# Gaming Joystick Vs Gaming Keyboard



## rahulbalmuri (Jul 17, 2011)

i'm looking to buy a keyboard for gaming...
but suggest me... joystick or keyboard which one to go for... i'm new to this


----------



## Alok (Jul 17, 2011)

Well for gaming go for a *xbox controller or dual-shock.*

xbox controller-about 1250Rs.
Dual shock- just from 250Rs


----------



## Sarath (Jul 17, 2011)

If its gaming on a computer then you will need both:

Controller: Xbox for windows ^ for *Racing, arcade etc*
Keyboard:* for RTS, FPS, MMORPG*; Depends on how much you want to spend: Check Logitech, Microsoft, Razer, Steelseries [many options- backlighting, macros, anti ghosting etc etc]. Read on!

P.S. No I am not expanding those terms above; but google will


----------



## Tenida (Jul 17, 2011)

Sarath said:


> If its gaming on a computer then you will need both:
> 
> Controller: Xbox for windows ^ for *Racing, arcade etc*
> Keyboard:* for RTS, FPS, MMORPG*;



+1
Though we can play every game with keyboard and mouse but joystick for racing and arcade is very enjoyable experience


----------



## rahulbalmuri (Jul 17, 2011)

Sarath said:


> If its gaming on a computer then you will need both:
> 
> Controller: Xbox for windows ^ for *Racing, arcade etc*
> Keyboard:* for RTS, FPS, MMORPG*; Depends on how much you want to spend: Check Logitech, Microsoft, Razer, Steelseries [many options- backlighting, macros, anti ghosting etc etc]. Read on!
> ...



how abt this... Steelseries Merc Stealth Gaming Keyboard??????


----------



## Sarath (Jul 17, 2011)

How much for that?

Looks good. More macros than any I have seen before. But I have no idea how it works. 
I can only talk about the Razer Arctosa since I have one.


----------



## Alok (Jul 17, 2011)

*Hmm i don't think there is a need of gaming keyboard for SHOOTERS or RTS. But u can go for a good shooter mouse.

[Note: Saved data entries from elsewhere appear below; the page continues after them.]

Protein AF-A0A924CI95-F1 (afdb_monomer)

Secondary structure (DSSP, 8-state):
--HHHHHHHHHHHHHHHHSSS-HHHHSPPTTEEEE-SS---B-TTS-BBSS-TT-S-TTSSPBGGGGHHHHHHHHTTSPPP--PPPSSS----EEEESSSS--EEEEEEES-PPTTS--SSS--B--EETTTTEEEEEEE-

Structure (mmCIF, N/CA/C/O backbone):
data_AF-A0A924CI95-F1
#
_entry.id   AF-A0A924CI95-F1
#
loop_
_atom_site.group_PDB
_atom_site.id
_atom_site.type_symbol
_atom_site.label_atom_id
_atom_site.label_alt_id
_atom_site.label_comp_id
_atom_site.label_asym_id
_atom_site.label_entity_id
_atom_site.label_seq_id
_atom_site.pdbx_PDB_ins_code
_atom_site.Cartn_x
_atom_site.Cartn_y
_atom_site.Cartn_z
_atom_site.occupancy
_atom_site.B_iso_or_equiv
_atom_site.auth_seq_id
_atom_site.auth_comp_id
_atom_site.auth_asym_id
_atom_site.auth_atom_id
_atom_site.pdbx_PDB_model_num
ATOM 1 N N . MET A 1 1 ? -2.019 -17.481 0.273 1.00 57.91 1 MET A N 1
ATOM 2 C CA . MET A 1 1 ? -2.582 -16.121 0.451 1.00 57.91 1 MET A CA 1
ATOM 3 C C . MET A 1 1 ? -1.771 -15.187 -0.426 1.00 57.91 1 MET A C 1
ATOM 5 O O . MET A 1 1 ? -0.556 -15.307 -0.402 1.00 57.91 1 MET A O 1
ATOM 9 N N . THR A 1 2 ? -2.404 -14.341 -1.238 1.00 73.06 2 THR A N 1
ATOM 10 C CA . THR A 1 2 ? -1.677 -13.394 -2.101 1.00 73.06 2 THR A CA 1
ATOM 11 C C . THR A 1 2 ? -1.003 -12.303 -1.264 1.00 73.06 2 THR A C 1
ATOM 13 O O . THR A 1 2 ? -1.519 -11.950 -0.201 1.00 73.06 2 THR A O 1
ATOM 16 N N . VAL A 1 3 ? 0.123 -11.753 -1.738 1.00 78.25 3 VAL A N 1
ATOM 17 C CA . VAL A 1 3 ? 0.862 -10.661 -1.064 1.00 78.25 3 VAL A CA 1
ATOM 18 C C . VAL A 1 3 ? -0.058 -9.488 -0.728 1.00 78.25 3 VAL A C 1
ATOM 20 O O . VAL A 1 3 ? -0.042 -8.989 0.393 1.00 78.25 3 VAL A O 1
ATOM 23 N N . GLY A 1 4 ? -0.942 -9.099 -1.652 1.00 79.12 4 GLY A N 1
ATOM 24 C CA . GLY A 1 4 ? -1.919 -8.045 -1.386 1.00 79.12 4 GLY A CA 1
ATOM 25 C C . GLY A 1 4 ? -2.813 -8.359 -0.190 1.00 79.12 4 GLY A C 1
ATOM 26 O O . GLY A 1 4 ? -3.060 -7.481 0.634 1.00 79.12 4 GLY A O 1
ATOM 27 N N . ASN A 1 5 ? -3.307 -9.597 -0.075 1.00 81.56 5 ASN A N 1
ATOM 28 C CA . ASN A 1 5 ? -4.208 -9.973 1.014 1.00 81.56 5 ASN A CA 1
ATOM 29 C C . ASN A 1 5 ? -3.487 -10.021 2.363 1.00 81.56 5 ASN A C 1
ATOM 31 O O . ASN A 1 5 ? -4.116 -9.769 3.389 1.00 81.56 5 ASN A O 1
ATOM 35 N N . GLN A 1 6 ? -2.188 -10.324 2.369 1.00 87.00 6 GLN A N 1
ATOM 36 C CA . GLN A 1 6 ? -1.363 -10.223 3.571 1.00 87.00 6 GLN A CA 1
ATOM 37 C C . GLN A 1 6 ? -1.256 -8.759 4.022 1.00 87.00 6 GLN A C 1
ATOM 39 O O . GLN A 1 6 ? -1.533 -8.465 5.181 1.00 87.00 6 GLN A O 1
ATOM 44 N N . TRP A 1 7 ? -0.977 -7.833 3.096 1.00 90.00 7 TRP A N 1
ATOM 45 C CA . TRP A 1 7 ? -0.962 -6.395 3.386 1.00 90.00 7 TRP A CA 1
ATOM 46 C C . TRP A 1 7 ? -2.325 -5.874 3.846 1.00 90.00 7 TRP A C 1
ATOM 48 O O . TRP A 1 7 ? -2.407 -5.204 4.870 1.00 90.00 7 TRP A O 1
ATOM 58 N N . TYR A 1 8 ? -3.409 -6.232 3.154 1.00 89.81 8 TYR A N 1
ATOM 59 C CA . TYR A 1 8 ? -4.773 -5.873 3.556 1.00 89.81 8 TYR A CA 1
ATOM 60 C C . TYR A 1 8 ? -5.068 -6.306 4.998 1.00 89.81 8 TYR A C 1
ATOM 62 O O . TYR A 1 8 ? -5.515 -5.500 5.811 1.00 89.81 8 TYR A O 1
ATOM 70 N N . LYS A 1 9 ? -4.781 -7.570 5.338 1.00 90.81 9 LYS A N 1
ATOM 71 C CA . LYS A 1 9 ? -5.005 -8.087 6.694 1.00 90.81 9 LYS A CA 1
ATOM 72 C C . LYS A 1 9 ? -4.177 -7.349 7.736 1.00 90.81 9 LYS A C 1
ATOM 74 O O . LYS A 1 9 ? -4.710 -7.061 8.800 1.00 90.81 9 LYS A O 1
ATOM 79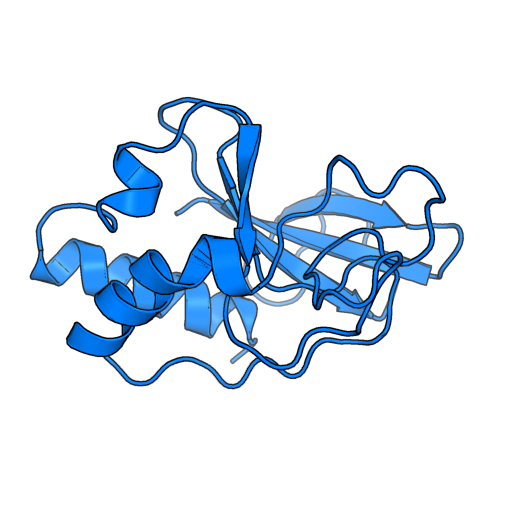 N N . LEU A 1 10 ? -2.928 -7.013 7.421 1.00 93.81 10 LEU A N 1
ATOM 80 C CA . LEU A 1 10 ? -2.069 -6.246 8.316 1.00 93.81 10 LEU A CA 1
ATOM 81 C C . LEU A 1 10 ? -2.665 -4.868 8.633 1.00 93.81 10 LEU A C 1
ATOM 83 O O . LEU A 1 10 ? -2.707 -4.474 9.794 1.00 93.81 10 LEU A O 1
ATOM 87 N N . PHE A 1 11 ? -3.202 -4.168 7.630 1.00 94.19 11 PHE A N 1
ATOM 88 C CA . PHE A 1 11 ? -3.889 -2.892 7.844 1.00 94.19 11 PHE A CA 1
ATOM 89 C C . PHE A 1 11 ? -5.149 -3.030 8.697 1.00 94.19 11 PHE A C 1
ATOM 91 O O . PHE A 1 11 ? -5.328 -2.257 9.637 1.00 94.19 11 PHE A O 1
ATOM 98 N N . LYS A 1 12 ? -5.998 -4.031 8.425 1.00 94.12 12 LYS A N 1
ATOM 99 C CA . LYS A 1 12 ? -7.193 -4.278 9.252 1.00 94.12 12 LYS A CA 1
ATOM 100 C C . LYS A 1 12 ? -6.827 -4.672 10.684 1.00 94.12 12 LYS A C 1
ATOM 102 O O . LYS A 1 12 ? -7.531 -4.294 11.613 1.00 94.12 12 LYS A O 1
ATOM 107 N N . GLN A 1 13 ? -5.728 -5.399 10.875 1.00 94.88 13 GLN A N 1
ATOM 108 C CA . GLN A 1 13 ? -5.216 -5.731 12.201 1.00 94.88 13 GLN A CA 1
ATOM 109 C C . GLN A 1 13 ? -4.696 -4.487 12.930 1.00 94.88 13 GLN A C 1
ATOM 111 O O . GLN A 1 13 ? -5.023 -4.301 14.100 1.00 94.88 13 GLN A O 1
ATOM 116 N N . TYR A 1 14 ? -3.932 -3.627 12.250 1.00 95.69 14 TYR A N 1
ATOM 117 C CA . TYR A 1 14 ? -3.474 -2.361 12.822 1.00 95.69 14 TYR A CA 1
ATOM 118 C C . TYR A 1 14 ? -4.659 -1.506 13.282 1.00 95.69 14 TYR A C 1
ATOM 120 O O . TYR A 1 14 ? -4.667 -1.036 14.418 1.00 95.69 14 TYR A O 1
ATOM 128 N N . GLU A 1 15 ? -5.674 -1.357 12.429 1.00 94.75 15 GLU A N 1
ATOM 129 C CA . GLU A 1 15 ? -6.890 -0.598 12.734 1.00 94.75 15 GLU A CA 1
ATOM 130 C C . GLU A 1 15 ? -7.669 -1.199 13.910 1.00 94.75 15 GLU A C 1
ATOM 132 O O . GLU A 1 15 ? -8.109 -0.465 14.789 1.00 94.75 15 GLU A O 1
ATOM 137 N N . ALA A 1 16 ? -7.784 -2.526 13.987 1.00 95.38 16 ALA A N 1
ATOM 138 C CA . ALA A 1 16 ? -8.455 -3.192 15.102 1.00 95.38 16 ALA A CA 1
ATOM 139 C C . ALA A 1 16 ? -7.743 -2.976 16.451 1.00 95.38 16 ALA A C 1
ATOM 141 O O . ALA A 1 16 ? -8.407 -2.913 17.483 1.00 95.38 16 ALA A O 1
ATOM 142 N N . ILE A 1 17 ? -6.410 -2.868 16.452 1.00 96.19 17 ILE A N 1
ATOM 143 C CA . ILE A 1 17 ? -5.604 -2.672 17.667 1.00 96.19 17 ILE A CA 1
ATOM 144 C C . ILE A 1 17 ? -5.572 -1.196 18.086 1.00 96.19 17 ILE A C 1
ATOM 146 O O . ILE A 1 17 ? -5.691 -0.894 19.271 1.00 96.19 17 ILE A O 1
ATOM 150 N N . ASN A 1 18 ? -5.415 -0.281 17.128 1.00 95.31 18 ASN A N 1
ATOM 151 C CA . ASN A 1 18 ? -5.163 1.140 17.395 1.00 95.31 18 ASN A CA 1
ATOM 152 C C . ASN A 1 18 ? -6.406 2.030 17.221 1.00 95.31 18 ASN A C 1
ATOM 154 O O . ASN A 1 18 ? -6.355 3.231 17.484 1.00 95.31 18 ASN A O 1
ATOM 158 N N . GLY A 1 19 ? -7.519 1.470 16.744 1.00 94.38 19 GLY A N 1
ATOM 159 C CA . GLY A 1 19 ? -8.773 2.176 16.472 1.00 94.38 19 GLY A CA 1
ATOM 160 C C . GLY A 1 19 ? -8.774 3.030 15.199 1.00 94.38 19 GLY A C 1
ATOM 161 O O . GLY A 1 19 ? -9.828 3.529 14.821 1.00 94.38 19 GLY A O 1
ATOM 162 N N . ASN A 1 20 ? -7.624 3.200 14.539 1.00 92.44 20 ASN A N 1
ATOM 163 C CA . ASN A 1 20 ? -7.453 3.964 13.302 1.00 92.44 20 ASN A CA 1
ATOM 164 C C . ASN A 1 20 ? -6.379 3.323 12.408 1.00 92.44 20 ASN A C 1
ATOM 166 O O . ASN A 1 20 ? -5.550 2.543 12.878 1.00 92.44 20 ASN A O 1
ATOM 170 N N . LEU A 1 21 ? -6.355 3.695 11.125 1.00 92.38 21 LEU A N 1
ATOM 171 C CA . LEU A 1 21 ? -5.234 3.401 10.223 1.00 92.38 21 LEU A CA 1
ATOM 172 C C . LEU A 1 21 ? -3.939 4.115 10.669 1.00 92.38 21 LEU A C 1
ATOM 174 O O . LEU A 1 21 ? -4.017 5.108 11.397 1.00 92.38 21 LEU A O 1
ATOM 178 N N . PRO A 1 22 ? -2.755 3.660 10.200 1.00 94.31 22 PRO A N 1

For left genre xbox controller is best.*

Btw if u have extra money then as u like.


----------



## rahulbalmuri (Jul 18, 2011)

Sarath said:


> How much for that?
> 
> Looks good. More macros than any I have seen before. But I have no idea how it works.
> I can only talk about the Razer Arctosa since I have one.



its priced @ 4.5k


----------



## noob (Jul 18, 2011)

no need to waste that much on keyboard..even basic logitech keyboard will work great for gaming....after all you are going to press W S A D and few other keys from A-Z,CTRL,SHIFT...thats it and nothing else...what advantage will that costly keyboard will have over basic keyboard ? if not VFM IMHO


----------



## Alok (Jul 18, 2011)

^^Yeah same i was saying.


----------



## Zangetsu (Jul 18, 2011)

talktoanil said:


> no need to waste that much on keyboard..even basic logitech keyboard will work great for gaming....after all you are going to press W S A D and few other keys from A-Z,CTRL,SHIFT...thats it and nothing else...what advantage will that costly keyboard will have over basic keyboard ? if not VFM IMHO



the keyboard must be strong enough to survive long  & a normal keyboard from good brand & quality will do the job


----------



## Alok (Jul 18, 2011)

Zangetsu said:


> the keyboard must be strong enough to survive long  & a normal keyboard from good brand & quality will do the job



k those will survive long but cant give the experience as a controller for racing, and heck'nslash or sports games. U cant enjoy fifa, dmc4, re5 gta4, with keyboard-annoying control.


----------



## Sarath (Jul 18, 2011)

lol gaming keyboard= ready for abuse. Thats the basic premsie. Everything else we talk about like macros etc are just other extras of a gaming KB.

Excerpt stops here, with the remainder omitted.